(Saved entries)
----

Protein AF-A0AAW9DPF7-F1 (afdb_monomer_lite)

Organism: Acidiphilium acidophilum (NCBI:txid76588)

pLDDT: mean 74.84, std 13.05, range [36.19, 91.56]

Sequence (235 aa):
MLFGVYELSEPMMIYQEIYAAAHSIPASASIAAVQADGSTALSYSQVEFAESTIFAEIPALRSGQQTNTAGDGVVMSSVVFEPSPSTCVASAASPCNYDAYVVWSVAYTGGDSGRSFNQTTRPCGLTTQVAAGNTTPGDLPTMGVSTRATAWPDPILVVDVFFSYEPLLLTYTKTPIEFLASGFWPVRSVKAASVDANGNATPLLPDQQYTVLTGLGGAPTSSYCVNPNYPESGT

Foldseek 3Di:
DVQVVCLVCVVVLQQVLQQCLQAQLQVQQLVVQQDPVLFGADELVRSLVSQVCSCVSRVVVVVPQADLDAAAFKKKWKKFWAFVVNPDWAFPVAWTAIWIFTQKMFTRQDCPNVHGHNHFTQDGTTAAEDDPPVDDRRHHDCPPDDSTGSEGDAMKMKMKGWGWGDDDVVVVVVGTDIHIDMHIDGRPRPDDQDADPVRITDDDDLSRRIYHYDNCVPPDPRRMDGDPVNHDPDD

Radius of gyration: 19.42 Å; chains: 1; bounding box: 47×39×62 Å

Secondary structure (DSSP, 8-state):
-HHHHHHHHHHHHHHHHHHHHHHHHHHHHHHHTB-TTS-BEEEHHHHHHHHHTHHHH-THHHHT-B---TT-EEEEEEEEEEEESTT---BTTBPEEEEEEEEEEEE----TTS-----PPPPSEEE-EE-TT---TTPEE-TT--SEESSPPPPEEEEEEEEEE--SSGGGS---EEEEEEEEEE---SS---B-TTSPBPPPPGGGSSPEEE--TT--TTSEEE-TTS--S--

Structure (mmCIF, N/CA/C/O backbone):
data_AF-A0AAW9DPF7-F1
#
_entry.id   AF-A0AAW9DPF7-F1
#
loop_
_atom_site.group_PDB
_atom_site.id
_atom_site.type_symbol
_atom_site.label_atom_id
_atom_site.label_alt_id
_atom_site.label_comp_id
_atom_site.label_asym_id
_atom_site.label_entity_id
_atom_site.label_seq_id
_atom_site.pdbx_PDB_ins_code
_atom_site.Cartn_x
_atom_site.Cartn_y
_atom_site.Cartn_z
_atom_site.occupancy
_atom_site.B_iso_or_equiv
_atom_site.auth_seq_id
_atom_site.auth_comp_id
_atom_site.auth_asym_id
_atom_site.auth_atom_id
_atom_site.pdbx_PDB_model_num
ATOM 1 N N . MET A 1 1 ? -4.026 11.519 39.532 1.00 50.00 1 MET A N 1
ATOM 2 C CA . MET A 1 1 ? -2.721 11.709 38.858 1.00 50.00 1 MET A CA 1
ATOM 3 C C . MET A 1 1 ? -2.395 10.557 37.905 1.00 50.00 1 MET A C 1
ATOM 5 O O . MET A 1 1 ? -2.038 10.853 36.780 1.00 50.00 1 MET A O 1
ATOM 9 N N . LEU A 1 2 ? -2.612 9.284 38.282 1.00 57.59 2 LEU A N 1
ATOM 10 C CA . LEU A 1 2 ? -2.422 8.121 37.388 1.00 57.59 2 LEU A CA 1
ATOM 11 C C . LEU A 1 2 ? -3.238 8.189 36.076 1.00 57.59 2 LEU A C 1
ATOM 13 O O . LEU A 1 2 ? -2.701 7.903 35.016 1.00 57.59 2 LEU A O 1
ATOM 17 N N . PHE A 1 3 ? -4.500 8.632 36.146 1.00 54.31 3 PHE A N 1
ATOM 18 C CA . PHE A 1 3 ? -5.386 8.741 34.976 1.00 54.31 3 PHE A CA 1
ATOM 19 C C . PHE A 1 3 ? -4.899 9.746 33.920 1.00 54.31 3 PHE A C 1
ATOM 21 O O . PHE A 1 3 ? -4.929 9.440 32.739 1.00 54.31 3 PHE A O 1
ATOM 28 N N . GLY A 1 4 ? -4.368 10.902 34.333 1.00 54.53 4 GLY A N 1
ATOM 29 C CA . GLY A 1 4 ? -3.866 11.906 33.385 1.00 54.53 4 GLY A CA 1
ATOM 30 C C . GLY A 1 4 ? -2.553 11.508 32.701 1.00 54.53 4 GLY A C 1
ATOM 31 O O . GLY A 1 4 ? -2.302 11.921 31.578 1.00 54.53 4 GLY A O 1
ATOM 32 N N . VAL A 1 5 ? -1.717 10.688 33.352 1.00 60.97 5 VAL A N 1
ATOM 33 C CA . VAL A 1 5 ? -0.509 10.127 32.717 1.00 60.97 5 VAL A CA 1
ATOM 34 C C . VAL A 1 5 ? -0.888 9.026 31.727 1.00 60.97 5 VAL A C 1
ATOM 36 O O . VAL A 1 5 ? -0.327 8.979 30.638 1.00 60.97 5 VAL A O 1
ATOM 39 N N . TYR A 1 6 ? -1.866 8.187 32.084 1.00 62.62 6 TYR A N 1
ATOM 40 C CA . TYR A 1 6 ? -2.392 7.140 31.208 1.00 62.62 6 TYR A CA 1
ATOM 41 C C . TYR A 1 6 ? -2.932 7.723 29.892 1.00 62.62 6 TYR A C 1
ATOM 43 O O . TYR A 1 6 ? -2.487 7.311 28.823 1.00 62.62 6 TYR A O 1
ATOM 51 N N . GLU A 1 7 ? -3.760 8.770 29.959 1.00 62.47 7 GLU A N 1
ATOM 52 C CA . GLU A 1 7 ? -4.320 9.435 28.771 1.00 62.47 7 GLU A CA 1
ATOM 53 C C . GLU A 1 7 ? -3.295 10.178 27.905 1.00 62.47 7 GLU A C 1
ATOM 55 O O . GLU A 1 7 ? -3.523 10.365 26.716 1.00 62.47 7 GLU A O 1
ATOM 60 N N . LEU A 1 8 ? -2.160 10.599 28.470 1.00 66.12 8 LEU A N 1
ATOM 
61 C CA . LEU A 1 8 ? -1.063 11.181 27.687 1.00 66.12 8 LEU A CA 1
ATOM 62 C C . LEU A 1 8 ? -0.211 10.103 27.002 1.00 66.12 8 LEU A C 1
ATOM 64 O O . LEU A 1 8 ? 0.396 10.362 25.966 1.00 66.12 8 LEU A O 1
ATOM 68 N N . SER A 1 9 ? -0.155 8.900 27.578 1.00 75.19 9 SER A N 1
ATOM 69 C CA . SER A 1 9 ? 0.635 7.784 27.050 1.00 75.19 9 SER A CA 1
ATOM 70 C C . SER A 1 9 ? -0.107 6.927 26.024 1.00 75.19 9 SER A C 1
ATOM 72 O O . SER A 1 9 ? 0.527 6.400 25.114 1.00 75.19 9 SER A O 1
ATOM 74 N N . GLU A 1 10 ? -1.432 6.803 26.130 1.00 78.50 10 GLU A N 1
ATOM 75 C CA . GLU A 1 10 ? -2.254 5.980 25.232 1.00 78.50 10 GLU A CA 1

----

> _What the task requires_
Every record shown above should be written out again exactly.

> _Finished exercise_
Protein AF-A0AAW9DPF7-F1 (afdb_monomer_lite)

Organism: Acidiphilium acidophilum (NCBI:txid76588)

pLDDT: mean 74.84, std 13.05, range [36.19, 91.56]

Sequence (235 aa):
MLFGVYELSEPMMIYQEIYAAAHSIPASASIAAVQADGSTALSYSQVEFAESTIFAEIPALRSGQQTNTAGDGVVMSSVVFEPSPSTCVASAASPCNYDAYVVWSVAYTGGDSGRSFNQTTRPCGLTTQVAAGNTTPGDLPTMGVSTRATAWPDPILVVDVFFSYEPLLLTYTKTPIEFLASGFWPVRSVKAASVDANGNATPLLPDQQYTVLTGLGGAPTSSYCVNPNYPESGT

Foldseek 3Di:
DVQVVCLVCVVVLQQVLQQCLQAQLQVQQLVVQQDPVLFGADELVRSLVSQVCSCVSRVVVVVPQADLDAAAFKKKWKKFWAFVVNPDWAFPVAWTAIWIFTQKMFTRQDCPNVHGHNHFTQDGTTAAEDDPPVDDRRHHDCPPDDSTGSEGDAMKMKMKGWGWGDDDVVVVVVGTDIHIDMHIDGRPRPDDQDADPVRITDDDDLSRRIYHYDNCVPPDPRRMDGDPVNHDPDD

Radius of gyration: 19.42 Å; chains: 1; bounding box: 47×39×62 Å

Secondary structure (DSSP, 8-state):
-HHHHHHHHHHHHHHHHHHHHHHHHHHHHHHHTB-TTS-BEEEHHHHHHHHHTHHHH-THHHHT-B---TT-EEEEEEEEEEEESTT---BTTBPEEEEEEEEEEEE----TTS-----PPPPSEEE-EE-TT---TTPEE-TT--SEESSPPPPEEEEEEEEEE--SSGGGS---EEEEEEEEEE---SS---B-TTSPBPPPPGGGSSPEEE--TT--TTSEEE-TTS--S--

Structure (mmCIF, N/CA/C/O backbone):
data_AF-A0AAW9DPF7-F1
#
_entry.id   AF-A0AAW9DPF7-F1
#
loop_
_atom_site.group_PDB
_atom_site.id
_atom_site.type_symbol
_atom_site.label_atom_id
_atom_site.label_alt_id
_atom_site.label_comp_id
_atom_site.label_asym_id
_atom_site.label_entity_id
_atom_site.label_seq_id
_atom_site.pdbx_PDB_ins_code
_atom_site.Cartn_x
_atom_site.Cartn_y
_atom_site.Cartn_z
_atom_site.occupancy
_atom_site.B_iso_or_equiv
_atom_site.auth_seq_id
_atom_site.auth_comp_id
_atom_site.auth_asym_id
_atom_site.auth_atom_id
_atom_site.pdbx_PDB_model_num
ATOM 1 N N . MET A 1 1 ? -4.026 11.519 39.532 1.00 50.00 1 MET A N 1
ATOM 2 C CA . MET A 1 1 ? -2.721 11.709 38.858 1.00 50.00 1 MET A CA 1
ATOM 3 C C . MET A 1 1 ? -2.395 10.557 37.905 1.00 50.00 1 MET A C 1
ATOM 5 O O . MET A 1 1 ? -2.038 10.853 36.780 1.00 50.00 1 MET A O 1
ATOM 9 N N . LEU A 1 2 ? -2.612 9.284 38.282 1.00 57.59 2 LEU A N 1
ATOM 10 C CA . LEU A 1 2 ? -2.422 8.121 37.388 1.00 57.59 2 LEU A CA 1
ATOM 11 C C . LEU A 1 2 ? -3.238 8.189 36.076 1.00 57.59 2 LEU A C 1
ATOM 13 O O . LEU A 1 2 ? -2.701 7.903 35.016 1.00 57.59 2 LEU A O 1
ATOM 17 N N . PHE A 1 3 ? -4.500 8.632 36.146 1.00 54.31 3 PHE A N 1
ATOM 18 C CA . PHE A 1 3 ? -5.386 8.741 34.976 1.00 54.31 3 PHE A CA 1
ATOM 19 C C . PHE A 1 3 ? -4.899 9.746 33.920 1.00 54.31 3 PHE A C 1
ATOM 21 O O . PHE A 1 3 ? -4.929 9.440 32.739 1.00 54.31 3 PHE A O 1
ATOM 28 N N . GLY A 1 4 ? -4.368 10.902 34.333 1.00 54.53 4 GLY A N 1
ATOM 29 C CA . GLY A 1 4 ? -3.866 11.906 33.385 1.00 54.53 4 GLY A CA 1
ATOM 30 C C . GLY A 1 4 ? -2.553 11.508 32.701 1.00 54.53 4 GLY A C 1
ATOM 31 O O . GLY A 1 4 ? -2.302 11.921 31.578 1.00 54.53 4 GLY A O 1
ATOM 32 N N . VAL A 1 5 ? -1.717 10.688 33.352 1.00 60.97 5 VAL A N 1
ATOM 33 C CA . VAL A 1 5 ? -0.509 10.127 32.717 1.00 60.97 5 VAL A CA 1
ATOM 34 C C . VAL A 1 5 ? -0.888 9.026 31.727 1.00 60.97 5 VAL A C 1
ATOM 36 O O . VAL A 1 5 ? -0.327 8.979 30.638 1.00 60.97 5 VAL A O 1
ATOM 39 N N . TYR A 1 6 ? -1.866 8.187 32.084 1.00 62.62 6 TYR A N 1
ATOM 40 C CA . TYR A 1 6 ? -2.392 7.140 31.208 1.00 62.62 6 TYR A CA 1
ATOM 41 C C . TYR A 1 6 ? -2.932 7.723 29.892 1.00 62.62 6 TYR A C 1
ATOM 43 O O . TYR A 1 6 ? -2.487 7.311 28.823 1.00 62.62 6 TYR A O 1
ATOM 51 N N . GLU A 1 7 ? -3.760 8.770 29.959 1.00 62.47 7 GLU A N 1
ATOM 52 C CA . GLU A 1 7 ? -4.320 9.435 28.771 1.00 62.47 7 GLU A CA 1
ATOM 53 C C . GLU A 1 7 ? -3.295 10.178 27.905 1.00 62.47 7 GLU A C 1
ATOM 55 O O . GLU A 1 7 ? -3.523 10.365 26.716 1.00 62.47 7 GLU A O 1
ATOM 60 N N . LEU A 1 8 ? -2.160 10.599 28.470 1.00 66.12 8 LEU A N 1
ATOM 
61 C CA . LEU A 1 8 ? -1.063 11.181 27.687 1.00 66.12 8 LEU A CA 1
ATOM 62 C C . LEU A 1 8 ? -0.211 10.103 27.002 1.00 66.12 8 LEU A C 1
ATOM 64 O O . LEU A 1 8 ? 0.396 10.362 25.966 1.00 66.12 8 LEU A O 1
ATOM 68 N N . SER A 1 9 ? -0.155 8.900 27.578 1.00 75.19 9 SER A N 1
ATOM 69 C CA . SER A 1 9 ? 0.635 7.784 27.050 1.00 75.19 9 SER A CA 1
ATOM 70 C C . SER A 1 9 ? -0.107 6.927 26.024 1.00 75.19 9 SER A C 1
ATOM 72 O O . SER A 1 9 ? 0.527 6.400 25.114 1.00 75.19 9 SER A O 1
ATOM 74 N N . GLU A 1 10 ? -1.432 6.803 26.130 1.00 78.50 10 GLU A N 1
ATOM 75 C CA . GLU A 1 10 ? -2.254 5.980 25.232 1.00 78.50 10 GLU A CA 1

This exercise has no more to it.